Isso, depois de Derrite ter sido obrigado a recuar de dois pontos que seriam desastrosos para o combate do crime organizado: o primeiro seria equiparar às facções a organizações terroristas, uma definição totalmente inadequada, inconstitucional e que expunha o país à interferência estrangeira (vide o combate ao “narcoterrorismo” de Donald Trump); e, o segundo, retirar da Polícia Federal a atribuição constitucional de investigar crimes federais – caso das facções e milícias, em seguida substituído pela obrigatoriedade de avisar as polícias estaduais das investigações em curso.
A PF reagiu com força – e aí contou com o apoio de boa parte da imprensa – e as tentativas de Derrite de deixar as raposas cuidando do galinheiro em total liberdade fracassaram. Imagine o que teria sido do caso Marielle, se a PF avisasse a Polícia Civil do RJ que entre os investigados como mandantes estavam patronos da milícias – como os irmãos Brazão – e o então chefe da Polícia Civil do Rio de Janeiro Rivaldo Barbosa?

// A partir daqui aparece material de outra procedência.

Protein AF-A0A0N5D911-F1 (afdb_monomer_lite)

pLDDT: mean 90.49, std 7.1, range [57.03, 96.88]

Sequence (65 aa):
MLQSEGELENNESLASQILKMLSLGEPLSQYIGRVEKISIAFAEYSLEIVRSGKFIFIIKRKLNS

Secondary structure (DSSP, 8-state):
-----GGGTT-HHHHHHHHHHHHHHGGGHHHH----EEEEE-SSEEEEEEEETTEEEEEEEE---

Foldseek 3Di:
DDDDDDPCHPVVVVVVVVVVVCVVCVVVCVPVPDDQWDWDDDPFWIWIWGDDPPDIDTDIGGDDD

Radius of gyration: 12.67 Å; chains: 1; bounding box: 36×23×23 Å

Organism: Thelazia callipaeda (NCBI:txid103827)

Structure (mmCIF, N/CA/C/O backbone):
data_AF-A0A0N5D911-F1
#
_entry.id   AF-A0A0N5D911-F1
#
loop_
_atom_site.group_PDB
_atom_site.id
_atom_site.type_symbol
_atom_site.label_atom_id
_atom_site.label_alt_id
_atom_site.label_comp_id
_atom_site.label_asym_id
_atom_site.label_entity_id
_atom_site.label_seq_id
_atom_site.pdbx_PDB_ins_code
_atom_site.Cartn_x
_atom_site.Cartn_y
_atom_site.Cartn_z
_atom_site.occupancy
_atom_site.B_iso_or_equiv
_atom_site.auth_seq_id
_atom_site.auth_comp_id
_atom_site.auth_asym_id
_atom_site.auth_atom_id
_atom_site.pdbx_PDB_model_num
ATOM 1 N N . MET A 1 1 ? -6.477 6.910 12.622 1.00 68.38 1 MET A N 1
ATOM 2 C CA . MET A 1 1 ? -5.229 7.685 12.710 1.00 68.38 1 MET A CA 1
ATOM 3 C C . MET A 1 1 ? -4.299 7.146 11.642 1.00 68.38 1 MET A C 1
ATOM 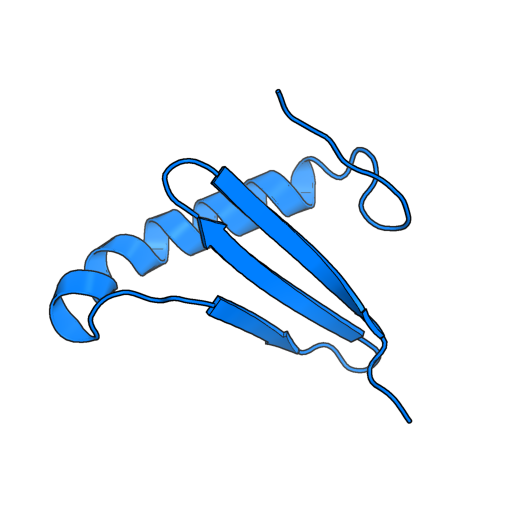5 O O . MET A 1 1 ? -4.242 5.929 11.500 1.00 68.38 1 MET A O 1
ATOM 9 N N . LEU A 1 2 ? -3.701 8.021 10.836 1.00 85.62 2 LEU A N 1
ATOM 10 C CA . LEU A 1 2 ? -2.673 7.635 9.871 1.00 85.62 2 LEU A CA 1
ATOM 11 C C . LEU A 1 2 ? -1.353 7.477 10.638 1.00 85.62 2 LEU A C 1
ATOM 13 O O . LEU A 1 2 ? -1.056 8.315 11.486 1.00 85.62 2 LEU A O 1
ATOM 17 N N . GLN A 1 3 ? -0.612 6.406 10.374 1.00 93.56 3 GLN A N 1
ATOM 18 C CA . GLN A 1 3 ? 0.700 6.152 10.967 1.00 93.56 3 GLN A CA 1
ATOM 19 C C . GLN A 1 3 ? 1.624 5.620 9.874 1.00 93.56 3 GLN A C 1
ATOM 21 O O . GLN A 1 3 ? 1.194 4.845 9.017 1.00 93.56 3 GLN A O 1
ATOM 26 N N . SER A 1 4 ? 2.874 6.061 9.894 1.00 95.88 4 SER A N 1
ATOM 27 C CA . SER A 1 4 ? 3.901 5.689 8.926 1.00 95.88 4 SER A CA 1
ATOM 28 C C . SER A 1 4 ? 5.258 5.724 9.608 1.00 95.88 4 SE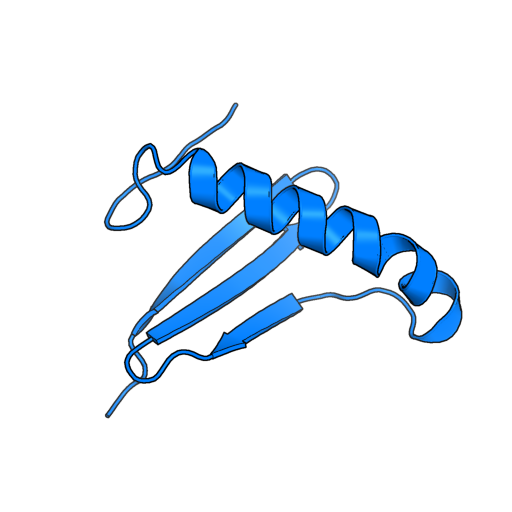R A C 1
ATOM 30 O O . SER A 1 4 ? 5.500 6.630 10.399 1.00 95.88 4 SER A O 1
ATOM 32 N N . GLU A 1 5 ? 6.128 4.775 9.287 1.00 95.56 5 GLU A N 1
ATOM 33 C CA . GLU A 1 5 ? 7.453 4.635 9.894 1.00 95.56 5 GLU A CA 1
ATOM 34 C C . GLU A 1 5 ? 8.454 4.101 8.859 1.00 95.56 5 GLU A C 1
ATOM 36 O O . GLU A 1 5 ? 8.069 3.570 7.807 1.00 95.56 5 GLU A O 1
ATOM 41 N N . GLY A 1 6 ? 9.746 4.218 9.172 1.00 94.88 6 GLY A N 1
ATOM 42 C CA . GLY A 1 6 ? 10.833 3.686 8.353 1.00 94.88 6 GLY A CA 1
ATOM 43 C C . GLY A 1 6 ? 10.875 4.303 6.955 1.00 94.88 6 GLY A C 1
ATOM 44 O O . GLY A 1 6 ? 10.657 5.494 6.771 1.00 94.88 6 GLY A O 1
ATOM 45 N N . GLU A 1 7 ? 11.132 3.483 5.935 1.00 93.94 7 GLU A N 1
ATOM 46 C CA . GLU A 1 7 ? 11.282 3.955 4.547 1.00 93.94 7 GLU A CA 1
ATOM 47 C C . GLU A 1 7 ? 9.984 4.497 3.915 1.00 93.94 7 GLU A C 1
ATOM 49 O O . GLU A 1 7 ? 10.015 5.028 2.804 1.00 93.94 7 GLU A O 1
ATOM 54 N N . LEU A 1 8 ? 8.840 4.336 4.587 1.00 95.38 8 LEU A N 1
ATOM 55 C CA . LEU A 1 8 ? 7.539 4.834 4.134 1.00 95.38 8 LEU A CA 1
ATOM 56 C C . LEU A 1 8 ? 7.043 6.032 4.959 1.00 95.38 8 LEU A C 1
ATOM 58 O O . LEU A 1 8 ? 5.917 6.488 4.747 1.00 95.38 8 LEU A O 1
ATOM 62 N N . GLU A 1 9 ? 7.846 6.527 5.902 1.00 96.81 9 GLU A N 1
ATOM 63 C CA . GLU A 1 9 ? 7.477 7.626 6.790 1.00 96.81 9 GLU A CA 1
ATOM 64 C C . GLU A 1 9 ? 7.063 8.880 6.002 1.00 96.81 9 GLU A C 1
ATOM 66 O O . GLU A 1 9 ? 7.768 9.336 5.103 1.00 96.81 9 GLU A O 1
ATOM 71 N N . ASN A 1 10 ? 5.883 9.420 6.328 1.00 95.62 10 ASN A N 1
ATOM 72 C CA . ASN A 1 10 ? 5.288 10.621 5.734 1.00 95.62 10 ASN A CA 1
ATOM 73 C C . ASN A 1 10 ? 5.182 10.601 4.194 1.00 95.62 10 ASN A C 1
ATOM 75 O O . ASN A 1 10 ? 5.061 11.647 3.556 1.00 95.62 10 ASN A O 1
ATOM 79 N N . ASN A 1 11 ? 5.183 9.418 3.566 1.00 95.88 11 ASN A N 1
ATOM 80 C CA . ASN A 1 11 ? 5.057 9.293 2.114 1.00 95.88 11 ASN A CA 1
ATOM 81 C C . ASN A 1 11 ? 3.585 9.340 1.662 1.00 95.88 11 ASN A C 1
ATOM 83 O O . ASN A 1 11 ? 2.990 8.342 1.243 1.00 95.88 11 ASN A O 1
ATOM 87 N N . GLU A 1 12 ? 2.987 10.528 1.738 1.00 94.50 12 GLU A N 1
ATOM 88 C CA . GLU A 1 12 ? 1.586 10.762 1.363 1.00 94.50 12 GLU A CA 1
ATOM 89 C C . GLU A 1 12 ? 1.313 10.511 -0.127 1.00 94.50 12 GLU A C 1
ATOM 91 O O . GLU A 1 12 ? 0.224 10.066 -0.499 1.00 94.50 12 GLU A O 1
ATOM 96 N N . SER A 1 13 ? 2.311 10.745 -0.986 1.00 95.56 13 SER A N 1
ATOM 97 C CA . SER A 1 13 ? 2.207 10.487 -2.426 1.00 95.56 13 SER A CA 1
ATOM 98 C C . SER A 1 13 ? 1.981 9.000 -2.703 1.00 95.56 13 SER A C 1
ATOM 100 O O . SER A 1 13 ? 1.037 8.641 -3.412 1.00 95.56 13 SER A O 1
ATOM 102 N N . LEU A 1 14 ? 2.777 8.124 -2.076 1.00 94.56 14 LEU A N 1
ATOM 103 C CA . LEU A 1 14 ? 2.590 6.678 -2.167 1.00 94.56 14 LEU A CA 1
ATOM 104 C C . LEU A 1 14 ? 1.211 6.268 -1.642 1.00 94.56 14 LEU A C 1
ATOM 106 O O . LEU A 1 14 ? 0.493 5.538 -2.324 1.00 94.56 14 LEU A O 1
ATOM 110 N N . ALA A 1 15 ? 0.814 6.763 -0.467 1.00 93.69 15 ALA A N 1
ATOM 111 C CA . ALA A 1 15 ? -0.490 6.451 0.114 1.00 93.69 15 ALA A CA 1
ATOM 112 C C . ALA A 1 15 ? -1.646 6.844 -0.827 1.00 93.69 15 ALA A C 1
ATOM 114 O O . ALA A 1 15 ? -2.560 6.049 -1.057 1.00 93.69 15 ALA A O 1
ATOM 115 N N . SER A 1 16 ? -1.574 8.031 -1.439 1.00 95.31 16 SER A N 1
ATOM 116 C CA . SER A 1 16 ? -2.552 8.508 -2.423 1.00 95.31 16 SER A CA 1
ATOM 117 C C . SER A 1 16 ? -2.606 7.617 -3.668 1.00 95.31 16 SER A C 1
ATOM 119 O O . SER A 1 16 ? -3.691 7.272 -4.140 1.00 95.31 16 SER A O 1
ATOM 121 N N . GLN A 1 17 ? -1.452 7.201 -4.194 1.00 95.56 17 GLN A N 1
ATOM 122 C CA . GLN A 1 17 ? -1.386 6.319 -5.362 1.00 95.56 17 GLN A CA 1
ATOM 123 C C . GLN A 1 17 ? -1.948 4.925 -5.068 1.00 95.56 17 GLN A C 1
ATOM 125 O O . GLN A 1 17 ? -2.726 4.405 -5.868 1.00 95.56 17 GLN A O 1
ATOM 130 N N . ILE A 1 18 ? -1.629 4.346 -3.907 1.00 94.06 18 ILE A N 1
ATOM 131 C CA . ILE A 1 18 ? -2.189 3.057 -3.485 1.00 94.06 18 ILE A CA 1
ATOM 132 C C . ILE A 1 18 ? -3.708 3.151 -3.321 1.00 94.06 18 ILE A C 1
ATOM 134 O O . ILE A 1 18 ? -4.421 2.266 -3.790 1.00 94.06 18 ILE A O 1
ATOM 138 N N . LEU A 1 19 ? -4.231 4.233 -2.737 1.00 92.75 19 LEU A N 1
ATOM 139 C CA . LEU A 1 19 ? -5.679 4.444 -2.627 1.00 92.75 19 LEU A CA 1
ATOM 140 C C . LEU A 1 19 ? -6.362 4.508 -3.997 1.00 92.75 19 LEU A C 1
ATOM 142 O O . LEU A 1 19 ? -7.389 3.858 -4.190 1.00 92.75 19 LEU A O 1
ATOM 146 N N . LYS A 1 20 ? -5.777 5.231 -4.960 1.00 94.31 20 LYS A N 1
ATOM 147 C CA . LYS A 1 20 ? -6.280 5.279 -6.344 1.00 94.31 20 LYS A CA 1
ATOM 148 C C . LYS A 1 20 ? -6.265 3.899 -6.999 1.00 94.31 20 LYS A C 1
ATOM 150 O O . LYS A 1 20 ? -7.232 3.512 -7.645 1.00 94.31 20 LYS A O 1
ATOM 155 N N . MET A 1 21 ? -5.188 3.137 -6.821 1.00 91.81 21 MET A N 1
ATOM 156 C CA . MET A 1 21 ? -5.086 1.780 -7.361 1.00 91.81 21 MET A CA 1
ATOM 157 C C . MET A 1 21 ? -6.174 0.865 -6.780 1.00 91.81 21 MET A C 1
ATOM 159 O O . MET A 1 21 ? -6.842 0.151 -7.524 1.00 91.81 21 MET A O 1
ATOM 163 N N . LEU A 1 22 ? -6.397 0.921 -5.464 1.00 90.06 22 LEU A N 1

Ou se em vez de operações como a Carbono Oculto, da PF, que apreendeu mais de 6 bilhões de reais do crime organizado e chegou aos fundos de investimento e fintechs da Faria Lima, centro financeiro de São Paulo, a gente pudesse contar apenas com massacres como o perpetrado pelas autoridades do Rio Janeiro no Complexo da Penha e do Alemão, mais sangrentos do que eficazes para combater o crime organizado?
Derrite foi obrigado a reformular mais uma vez o projeto em substituição ao enviado pelo governo, mantendo as competências da PF e limitando-se a abocanhar uma parte dos recursos federais para as polícias estaduais, mas manteve a proteção dos bens dos chefes do crime até que a sentença tenha transitado em julgado. Alguém pode explicar que rigor contra o crime justifica essa preocupação do relator?
Em compensação ao alívio proporcionado aos chefões do crime, o tal do “rigor” foi direcionado aos peixes pequenos. Pela proposta do relator, todos os acusados de ligação com facções criminosas teriam a mesma faixa de pena – de 20 a 40 anos – sem diferenciar o papel e o grau de envolvimento de cada um (ou seja, comandantes e soldados do crime teriam a mesma punição); além de exigir o cumprimento de 85% da pena em regime fechado, sem prever nenhum tipo de mecanismo para evitar a reincidência e o recrutamento feito pelas facções dentro dos presídios – quase uma necessidade de sobrevivência para os presos no atual regime carcerário.
No livro, “A Pauta é uma Arma de Combate”, a jornalista e acadêmica Fabiana de Morais questiona a pretensa objetividade da imprensa desnudando alguns de seus expedientes, como as falsas equivalências, a seleção de fontes (privilegiando os que detém o poder) e a exclusão de vozes e de fatores estruturais de nossa realidade, como o racismo, das notícias, distorcendo por completo a informação.
Em um país em que a polícia e a política estão infiltradas pelo crime organizado, em que a violência mata preferencialmente jovens negros e pobres, e com um sistema carcerário desqualificado, o que está na própria origem das facções e se traduz em altos índices de reincidência, o jornalismo só tem valor se não aderir a respostas simples, eivadas de preconceitos, a pretexto de satisfazer o desejo legítimo de segurança da população. Do contrário, está apenas jogando água no moinho da extrema direita, que utiliza o medo como capital político, explorado nas redes sociais.